[MATERIAL PROVIDED Boundary: Start]

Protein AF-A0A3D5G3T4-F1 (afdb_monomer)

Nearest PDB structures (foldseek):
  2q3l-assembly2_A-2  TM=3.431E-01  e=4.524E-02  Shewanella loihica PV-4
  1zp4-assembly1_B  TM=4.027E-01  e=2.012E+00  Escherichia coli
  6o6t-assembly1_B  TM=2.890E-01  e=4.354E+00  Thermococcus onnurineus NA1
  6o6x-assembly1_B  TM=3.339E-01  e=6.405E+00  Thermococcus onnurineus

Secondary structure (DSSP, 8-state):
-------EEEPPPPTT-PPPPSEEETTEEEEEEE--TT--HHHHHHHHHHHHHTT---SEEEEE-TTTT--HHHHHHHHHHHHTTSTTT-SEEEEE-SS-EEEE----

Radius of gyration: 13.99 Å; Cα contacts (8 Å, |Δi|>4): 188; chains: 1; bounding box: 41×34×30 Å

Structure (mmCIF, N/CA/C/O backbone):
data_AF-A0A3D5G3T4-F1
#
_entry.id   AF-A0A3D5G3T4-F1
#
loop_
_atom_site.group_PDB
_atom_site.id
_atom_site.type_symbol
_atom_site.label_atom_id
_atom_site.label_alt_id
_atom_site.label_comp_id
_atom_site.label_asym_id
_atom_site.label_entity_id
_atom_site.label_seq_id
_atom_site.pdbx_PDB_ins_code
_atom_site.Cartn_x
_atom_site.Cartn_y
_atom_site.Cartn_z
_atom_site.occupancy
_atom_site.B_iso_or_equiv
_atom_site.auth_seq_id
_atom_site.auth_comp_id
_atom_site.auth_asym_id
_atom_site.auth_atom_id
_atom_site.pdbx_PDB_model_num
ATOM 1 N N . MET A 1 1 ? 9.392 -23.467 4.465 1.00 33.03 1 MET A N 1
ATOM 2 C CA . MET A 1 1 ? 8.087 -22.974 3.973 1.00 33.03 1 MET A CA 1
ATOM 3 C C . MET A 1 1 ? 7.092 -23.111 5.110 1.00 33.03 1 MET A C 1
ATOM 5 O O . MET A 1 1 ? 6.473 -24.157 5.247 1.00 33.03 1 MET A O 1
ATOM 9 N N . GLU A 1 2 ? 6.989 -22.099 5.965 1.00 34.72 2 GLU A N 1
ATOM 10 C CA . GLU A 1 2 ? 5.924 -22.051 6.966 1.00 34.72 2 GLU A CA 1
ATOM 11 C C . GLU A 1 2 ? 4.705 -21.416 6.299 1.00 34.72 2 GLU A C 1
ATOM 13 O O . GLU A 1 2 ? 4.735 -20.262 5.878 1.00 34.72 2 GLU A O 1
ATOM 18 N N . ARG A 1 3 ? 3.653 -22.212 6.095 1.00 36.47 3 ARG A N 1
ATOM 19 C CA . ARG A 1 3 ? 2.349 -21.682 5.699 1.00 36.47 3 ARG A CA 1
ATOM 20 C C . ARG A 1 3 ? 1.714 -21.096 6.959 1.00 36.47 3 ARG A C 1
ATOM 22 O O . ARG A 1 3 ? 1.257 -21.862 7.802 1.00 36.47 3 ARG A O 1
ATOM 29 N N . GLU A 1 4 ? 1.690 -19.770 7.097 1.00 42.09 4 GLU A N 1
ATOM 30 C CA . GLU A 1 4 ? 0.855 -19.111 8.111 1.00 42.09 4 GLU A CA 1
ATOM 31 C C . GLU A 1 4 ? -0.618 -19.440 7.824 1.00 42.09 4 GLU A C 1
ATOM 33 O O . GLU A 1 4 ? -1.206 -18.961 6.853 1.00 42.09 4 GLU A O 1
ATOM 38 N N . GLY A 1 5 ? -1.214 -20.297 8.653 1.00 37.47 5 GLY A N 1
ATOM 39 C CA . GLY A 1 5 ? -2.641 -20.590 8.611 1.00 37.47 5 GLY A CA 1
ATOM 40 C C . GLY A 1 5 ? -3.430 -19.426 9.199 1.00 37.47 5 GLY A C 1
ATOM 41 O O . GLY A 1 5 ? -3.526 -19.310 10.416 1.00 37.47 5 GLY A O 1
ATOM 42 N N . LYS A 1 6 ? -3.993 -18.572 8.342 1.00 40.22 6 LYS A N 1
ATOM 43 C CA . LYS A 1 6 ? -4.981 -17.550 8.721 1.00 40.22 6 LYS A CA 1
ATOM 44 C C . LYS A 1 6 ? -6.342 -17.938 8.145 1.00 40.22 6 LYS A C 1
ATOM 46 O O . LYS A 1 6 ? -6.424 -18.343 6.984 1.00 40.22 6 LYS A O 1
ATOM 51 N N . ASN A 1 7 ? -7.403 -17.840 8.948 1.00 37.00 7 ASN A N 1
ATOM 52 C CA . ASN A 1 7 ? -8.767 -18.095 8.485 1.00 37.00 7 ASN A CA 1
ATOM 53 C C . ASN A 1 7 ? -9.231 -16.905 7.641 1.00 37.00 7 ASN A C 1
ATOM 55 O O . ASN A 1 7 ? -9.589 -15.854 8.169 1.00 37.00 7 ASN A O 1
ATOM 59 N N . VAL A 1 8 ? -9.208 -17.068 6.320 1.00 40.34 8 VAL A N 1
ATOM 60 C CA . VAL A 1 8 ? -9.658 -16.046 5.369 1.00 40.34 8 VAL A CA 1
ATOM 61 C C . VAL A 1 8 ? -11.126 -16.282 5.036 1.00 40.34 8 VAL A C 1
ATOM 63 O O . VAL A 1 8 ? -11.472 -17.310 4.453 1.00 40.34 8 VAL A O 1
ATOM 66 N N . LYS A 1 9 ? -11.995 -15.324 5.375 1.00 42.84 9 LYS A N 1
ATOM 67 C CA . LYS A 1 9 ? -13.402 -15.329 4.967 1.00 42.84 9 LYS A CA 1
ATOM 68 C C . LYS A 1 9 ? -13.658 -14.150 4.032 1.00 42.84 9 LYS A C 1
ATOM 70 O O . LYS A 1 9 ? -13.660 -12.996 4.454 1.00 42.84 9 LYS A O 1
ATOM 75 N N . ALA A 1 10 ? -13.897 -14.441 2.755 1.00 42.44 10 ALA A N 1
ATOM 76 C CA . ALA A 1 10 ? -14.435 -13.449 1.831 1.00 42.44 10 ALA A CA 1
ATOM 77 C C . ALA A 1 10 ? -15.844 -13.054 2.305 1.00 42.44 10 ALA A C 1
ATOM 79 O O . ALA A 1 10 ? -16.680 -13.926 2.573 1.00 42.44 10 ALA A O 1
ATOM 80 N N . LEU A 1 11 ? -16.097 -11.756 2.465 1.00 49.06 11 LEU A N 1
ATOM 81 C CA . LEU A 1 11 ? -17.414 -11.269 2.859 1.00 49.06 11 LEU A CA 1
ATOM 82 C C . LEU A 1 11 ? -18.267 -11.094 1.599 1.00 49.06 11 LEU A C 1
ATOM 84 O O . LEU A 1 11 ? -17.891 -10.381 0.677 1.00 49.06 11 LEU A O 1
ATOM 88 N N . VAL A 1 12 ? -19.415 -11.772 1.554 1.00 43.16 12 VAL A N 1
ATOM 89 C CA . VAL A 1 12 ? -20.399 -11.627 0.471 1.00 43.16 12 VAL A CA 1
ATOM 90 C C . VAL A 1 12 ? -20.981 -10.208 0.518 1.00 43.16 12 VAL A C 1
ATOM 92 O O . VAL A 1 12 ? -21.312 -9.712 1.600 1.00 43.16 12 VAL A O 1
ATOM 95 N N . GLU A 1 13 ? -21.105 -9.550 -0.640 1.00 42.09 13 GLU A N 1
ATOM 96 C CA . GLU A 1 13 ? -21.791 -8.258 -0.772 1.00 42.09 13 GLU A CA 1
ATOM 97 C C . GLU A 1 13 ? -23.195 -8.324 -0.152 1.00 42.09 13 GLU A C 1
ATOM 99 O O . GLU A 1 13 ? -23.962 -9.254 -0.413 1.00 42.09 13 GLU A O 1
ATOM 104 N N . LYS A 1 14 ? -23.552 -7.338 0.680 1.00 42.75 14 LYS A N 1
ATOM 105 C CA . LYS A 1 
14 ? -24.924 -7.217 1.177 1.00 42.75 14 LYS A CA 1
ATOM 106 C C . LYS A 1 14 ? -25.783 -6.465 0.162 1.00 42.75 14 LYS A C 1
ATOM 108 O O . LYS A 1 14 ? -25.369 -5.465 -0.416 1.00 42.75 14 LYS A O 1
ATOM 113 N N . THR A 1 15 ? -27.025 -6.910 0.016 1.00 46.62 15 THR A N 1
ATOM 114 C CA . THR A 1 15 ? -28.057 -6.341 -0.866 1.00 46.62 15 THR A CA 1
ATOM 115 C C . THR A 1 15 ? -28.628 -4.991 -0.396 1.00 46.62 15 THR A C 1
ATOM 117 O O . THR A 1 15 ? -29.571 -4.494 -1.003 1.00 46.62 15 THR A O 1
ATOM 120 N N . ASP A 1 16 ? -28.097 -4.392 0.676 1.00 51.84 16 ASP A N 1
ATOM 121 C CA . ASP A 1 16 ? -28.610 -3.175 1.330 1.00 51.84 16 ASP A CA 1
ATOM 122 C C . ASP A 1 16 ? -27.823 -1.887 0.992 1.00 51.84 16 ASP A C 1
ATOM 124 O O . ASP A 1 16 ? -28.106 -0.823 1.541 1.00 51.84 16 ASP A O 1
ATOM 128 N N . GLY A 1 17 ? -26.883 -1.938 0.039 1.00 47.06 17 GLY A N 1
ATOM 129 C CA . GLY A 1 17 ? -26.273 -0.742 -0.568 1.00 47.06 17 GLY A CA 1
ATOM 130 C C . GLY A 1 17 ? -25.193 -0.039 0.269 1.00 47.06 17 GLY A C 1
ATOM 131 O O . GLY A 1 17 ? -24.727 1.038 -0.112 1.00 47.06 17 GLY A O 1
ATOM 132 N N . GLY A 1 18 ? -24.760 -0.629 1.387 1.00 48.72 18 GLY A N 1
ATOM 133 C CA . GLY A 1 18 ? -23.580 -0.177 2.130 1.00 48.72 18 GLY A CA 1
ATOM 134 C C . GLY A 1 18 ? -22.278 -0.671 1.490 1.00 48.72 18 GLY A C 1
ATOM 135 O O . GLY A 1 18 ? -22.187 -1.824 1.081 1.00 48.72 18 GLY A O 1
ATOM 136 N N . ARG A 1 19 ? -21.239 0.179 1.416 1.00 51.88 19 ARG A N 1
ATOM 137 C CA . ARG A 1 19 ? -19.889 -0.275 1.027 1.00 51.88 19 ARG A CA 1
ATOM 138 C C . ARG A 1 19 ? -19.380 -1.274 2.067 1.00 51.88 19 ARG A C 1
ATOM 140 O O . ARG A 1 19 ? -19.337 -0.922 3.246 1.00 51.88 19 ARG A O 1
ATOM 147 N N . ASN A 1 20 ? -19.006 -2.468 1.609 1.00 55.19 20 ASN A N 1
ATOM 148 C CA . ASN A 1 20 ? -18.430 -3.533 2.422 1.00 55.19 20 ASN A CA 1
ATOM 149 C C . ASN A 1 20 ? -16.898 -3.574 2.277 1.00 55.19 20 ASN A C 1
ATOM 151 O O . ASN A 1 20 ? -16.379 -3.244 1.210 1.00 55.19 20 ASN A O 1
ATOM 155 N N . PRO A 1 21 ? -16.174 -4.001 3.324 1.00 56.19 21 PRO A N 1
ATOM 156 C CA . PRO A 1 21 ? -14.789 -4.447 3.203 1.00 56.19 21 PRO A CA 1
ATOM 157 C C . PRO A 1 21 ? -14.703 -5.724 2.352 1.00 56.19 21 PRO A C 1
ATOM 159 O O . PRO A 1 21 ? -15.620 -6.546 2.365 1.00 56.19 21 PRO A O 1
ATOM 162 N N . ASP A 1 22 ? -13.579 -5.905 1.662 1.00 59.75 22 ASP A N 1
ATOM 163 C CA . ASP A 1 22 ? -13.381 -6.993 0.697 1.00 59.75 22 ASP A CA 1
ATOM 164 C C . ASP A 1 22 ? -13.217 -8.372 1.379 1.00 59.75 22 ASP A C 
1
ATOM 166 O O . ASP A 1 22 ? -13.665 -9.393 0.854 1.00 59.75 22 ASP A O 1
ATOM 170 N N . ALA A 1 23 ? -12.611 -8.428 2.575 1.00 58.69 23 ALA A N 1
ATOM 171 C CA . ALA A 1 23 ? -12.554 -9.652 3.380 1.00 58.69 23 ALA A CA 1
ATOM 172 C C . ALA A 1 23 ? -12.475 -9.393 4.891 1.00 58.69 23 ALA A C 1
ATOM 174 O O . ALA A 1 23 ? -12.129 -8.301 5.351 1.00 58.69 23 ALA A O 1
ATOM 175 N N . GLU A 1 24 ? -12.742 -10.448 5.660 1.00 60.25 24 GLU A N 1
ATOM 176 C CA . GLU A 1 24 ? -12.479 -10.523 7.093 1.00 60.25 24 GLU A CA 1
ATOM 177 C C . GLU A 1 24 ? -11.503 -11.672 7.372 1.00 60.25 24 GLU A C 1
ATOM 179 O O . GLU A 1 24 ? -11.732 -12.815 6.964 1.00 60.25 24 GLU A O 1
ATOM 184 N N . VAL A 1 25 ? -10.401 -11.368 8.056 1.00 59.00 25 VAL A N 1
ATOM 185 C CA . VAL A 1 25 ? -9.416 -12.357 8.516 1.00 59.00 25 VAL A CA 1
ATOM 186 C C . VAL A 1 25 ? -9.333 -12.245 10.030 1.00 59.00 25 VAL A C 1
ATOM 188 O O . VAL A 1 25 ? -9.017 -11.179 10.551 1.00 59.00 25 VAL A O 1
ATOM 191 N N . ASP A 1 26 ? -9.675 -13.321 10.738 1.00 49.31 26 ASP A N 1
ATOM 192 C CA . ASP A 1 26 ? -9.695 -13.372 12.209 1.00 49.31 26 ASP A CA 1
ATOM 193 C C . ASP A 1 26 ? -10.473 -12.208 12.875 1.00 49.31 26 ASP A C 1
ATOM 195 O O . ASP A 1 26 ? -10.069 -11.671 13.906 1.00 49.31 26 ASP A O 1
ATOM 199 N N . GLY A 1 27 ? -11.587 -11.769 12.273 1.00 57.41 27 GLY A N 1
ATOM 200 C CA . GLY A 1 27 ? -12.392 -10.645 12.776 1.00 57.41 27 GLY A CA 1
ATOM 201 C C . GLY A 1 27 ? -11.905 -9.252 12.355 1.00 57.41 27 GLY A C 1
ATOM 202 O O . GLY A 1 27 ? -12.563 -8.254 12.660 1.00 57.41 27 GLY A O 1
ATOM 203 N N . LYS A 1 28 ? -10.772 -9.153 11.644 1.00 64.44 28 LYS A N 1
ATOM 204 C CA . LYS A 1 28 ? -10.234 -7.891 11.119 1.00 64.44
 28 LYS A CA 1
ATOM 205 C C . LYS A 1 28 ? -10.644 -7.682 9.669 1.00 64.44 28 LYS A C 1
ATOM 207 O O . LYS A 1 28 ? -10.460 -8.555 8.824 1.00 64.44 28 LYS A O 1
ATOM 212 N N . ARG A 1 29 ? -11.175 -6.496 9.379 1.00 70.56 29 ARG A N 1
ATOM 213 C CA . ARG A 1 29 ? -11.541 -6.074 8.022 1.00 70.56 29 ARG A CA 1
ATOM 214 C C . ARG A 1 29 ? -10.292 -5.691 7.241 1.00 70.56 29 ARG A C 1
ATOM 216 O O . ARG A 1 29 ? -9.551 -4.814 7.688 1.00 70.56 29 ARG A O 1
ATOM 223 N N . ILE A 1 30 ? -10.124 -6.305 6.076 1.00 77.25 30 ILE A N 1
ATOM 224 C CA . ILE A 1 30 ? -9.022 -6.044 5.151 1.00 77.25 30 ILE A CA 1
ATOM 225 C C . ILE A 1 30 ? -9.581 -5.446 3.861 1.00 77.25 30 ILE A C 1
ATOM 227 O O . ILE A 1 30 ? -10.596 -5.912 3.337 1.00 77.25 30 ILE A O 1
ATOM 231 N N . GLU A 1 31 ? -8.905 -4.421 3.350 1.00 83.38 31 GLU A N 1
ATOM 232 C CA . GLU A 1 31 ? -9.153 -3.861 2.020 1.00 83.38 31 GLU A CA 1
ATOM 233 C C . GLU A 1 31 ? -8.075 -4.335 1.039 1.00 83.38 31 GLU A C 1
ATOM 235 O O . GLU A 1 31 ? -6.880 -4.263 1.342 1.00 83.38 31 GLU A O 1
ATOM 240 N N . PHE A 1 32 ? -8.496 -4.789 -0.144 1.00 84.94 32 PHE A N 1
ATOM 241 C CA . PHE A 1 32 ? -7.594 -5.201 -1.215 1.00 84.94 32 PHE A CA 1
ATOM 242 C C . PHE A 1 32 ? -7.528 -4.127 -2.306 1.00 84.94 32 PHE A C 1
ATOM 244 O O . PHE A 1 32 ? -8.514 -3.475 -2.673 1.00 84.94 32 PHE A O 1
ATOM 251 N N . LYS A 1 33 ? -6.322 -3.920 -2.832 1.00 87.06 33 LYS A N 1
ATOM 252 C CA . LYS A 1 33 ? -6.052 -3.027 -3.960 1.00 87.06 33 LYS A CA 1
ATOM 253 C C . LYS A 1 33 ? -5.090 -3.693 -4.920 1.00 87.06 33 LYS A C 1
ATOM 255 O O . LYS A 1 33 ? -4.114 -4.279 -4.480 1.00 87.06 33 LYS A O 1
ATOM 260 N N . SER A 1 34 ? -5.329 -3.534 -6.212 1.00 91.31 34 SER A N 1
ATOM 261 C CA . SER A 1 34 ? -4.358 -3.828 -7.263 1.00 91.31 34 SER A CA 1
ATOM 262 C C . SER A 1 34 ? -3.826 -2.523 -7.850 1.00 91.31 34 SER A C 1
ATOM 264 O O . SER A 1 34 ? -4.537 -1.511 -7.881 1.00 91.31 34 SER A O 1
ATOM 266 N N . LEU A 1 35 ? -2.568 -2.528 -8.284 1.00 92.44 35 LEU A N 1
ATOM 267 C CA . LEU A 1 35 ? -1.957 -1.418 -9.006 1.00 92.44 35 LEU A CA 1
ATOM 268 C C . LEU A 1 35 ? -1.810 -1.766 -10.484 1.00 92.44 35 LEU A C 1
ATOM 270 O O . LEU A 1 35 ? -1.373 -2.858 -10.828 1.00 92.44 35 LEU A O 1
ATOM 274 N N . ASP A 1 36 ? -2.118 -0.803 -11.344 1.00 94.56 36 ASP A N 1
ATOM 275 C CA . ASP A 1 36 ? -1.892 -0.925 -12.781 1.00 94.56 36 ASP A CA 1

[MATERIAL PROVIDED Boundary: End]

- **THE PROBLEM**
Each line from the one containing "ATOM 225 C C" through the last line of the entries above is to be returned exactly, and no others.

- **TASK OUTPUT**
ATOM 225 C C . ILE A 1 30 ? -9.581 -5.446 3.861 1.00 77.25 30 ILE A C 1
ATOM 227 O O . ILE A 1 30 ? -10.596 -5.912 3.337 1.00 77.25 30 ILE A O 1
ATOM 231 N N . GLU A 1 31 ? -8.905 -4.421 3.350 1.00 83.38 31 GLU A N 1
ATOM 232 C CA . GLU A 1 31 ? -9.153 -3.861 2.020 1.00 83.38 31 GLU A CA 1
ATOM 233 C C . GLU A 1 31 ? -8.075 -4.335 1.039 1.00 83.38 31 GLU A C 1
ATOM 235 O O . GLU A 1 31 ? -6.880 -4.263 1.342 1.00 83.38 31 GLU A O 1
ATOM 240 N N . PHE A 1 32 ? -8.496 -4.789 -0.144 1.00 84.94 32 PHE A N 1
ATOM 241 C CA . PHE A 1 32 ? -7.594 -5.201 -1.215 1.00 84.94 32 PHE A CA 1
ATOM 242 C C . PHE A 1 32 ? -7.528 -4.127 -2.306 1.00 84.94 32 PHE A C 1
ATOM 244 O O . PHE A 1 32 ? -8.514 -3.475 -2.673 1.00 84.94 32 PHE A O 1
ATOM 251 N N . LYS A 1 33 ? -6.322 -3.920 -2.832 1.00 87.06 33 LYS A N 1
ATOM 252 C CA . LYS A 1 33 ? -6.052 -3.027 -3.960 1.00 87.06 33 LYS A CA 1
ATOM 253 C C . LYS A 1 33 ? -5.090 -3.693 -4.920 1.00 87.06 33 LYS A C 1
ATOM 255 O O . LYS A 1 33 ? -4.114 -4.279 -4.480 1.00 87.06 33 LYS A O 1
ATOM 260 N N . SER A 1 34 ? -5.329 -3.534 -6.212 1.00 91.31 34 SER A N 1
ATOM 261 C CA . SER A 1 34 ? -4.358 -3.828 -7.263 1.00 91.31 34 SER A CA 1
ATOM 262 C C . SER A 1 34 ? -3.826 -2.523 -7.850 1.00 91.31 34 SER A C 1
ATOM 264 O O . SER A 1 34 ? -4.537 -1.511 -7.881 1.00 91.31 34 SER A O 1
ATOM 266 N N . LEU A 1 35 ? -2.568 -2.528 -8.284 1.00 92.44 35 LEU A N 1
ATOM 267 C CA . LEU A 1 35 ? -1.957 -1.418 -9.006 1.00 92.44 35 LEU A CA 1
ATOM 268 C C . LEU A 1 35 ? -1.810 -1.766 -10.484 1.00 92.44 35 LEU A C 1
ATOM 270 O O . LEU A 1 35 ? -1.373 -2.858 -10.828 1.00 92.44 35 LEU A O 1
ATOM 274 N N . ASP A 1 36 ? -2.118 -0.803 -11.344 1.00 94.56 36 ASP A N 1
ATOM 275 C CA . ASP A 1 36 ? -1.892 -0.925 -12.781 1.00 94.56 36 ASP A CA 1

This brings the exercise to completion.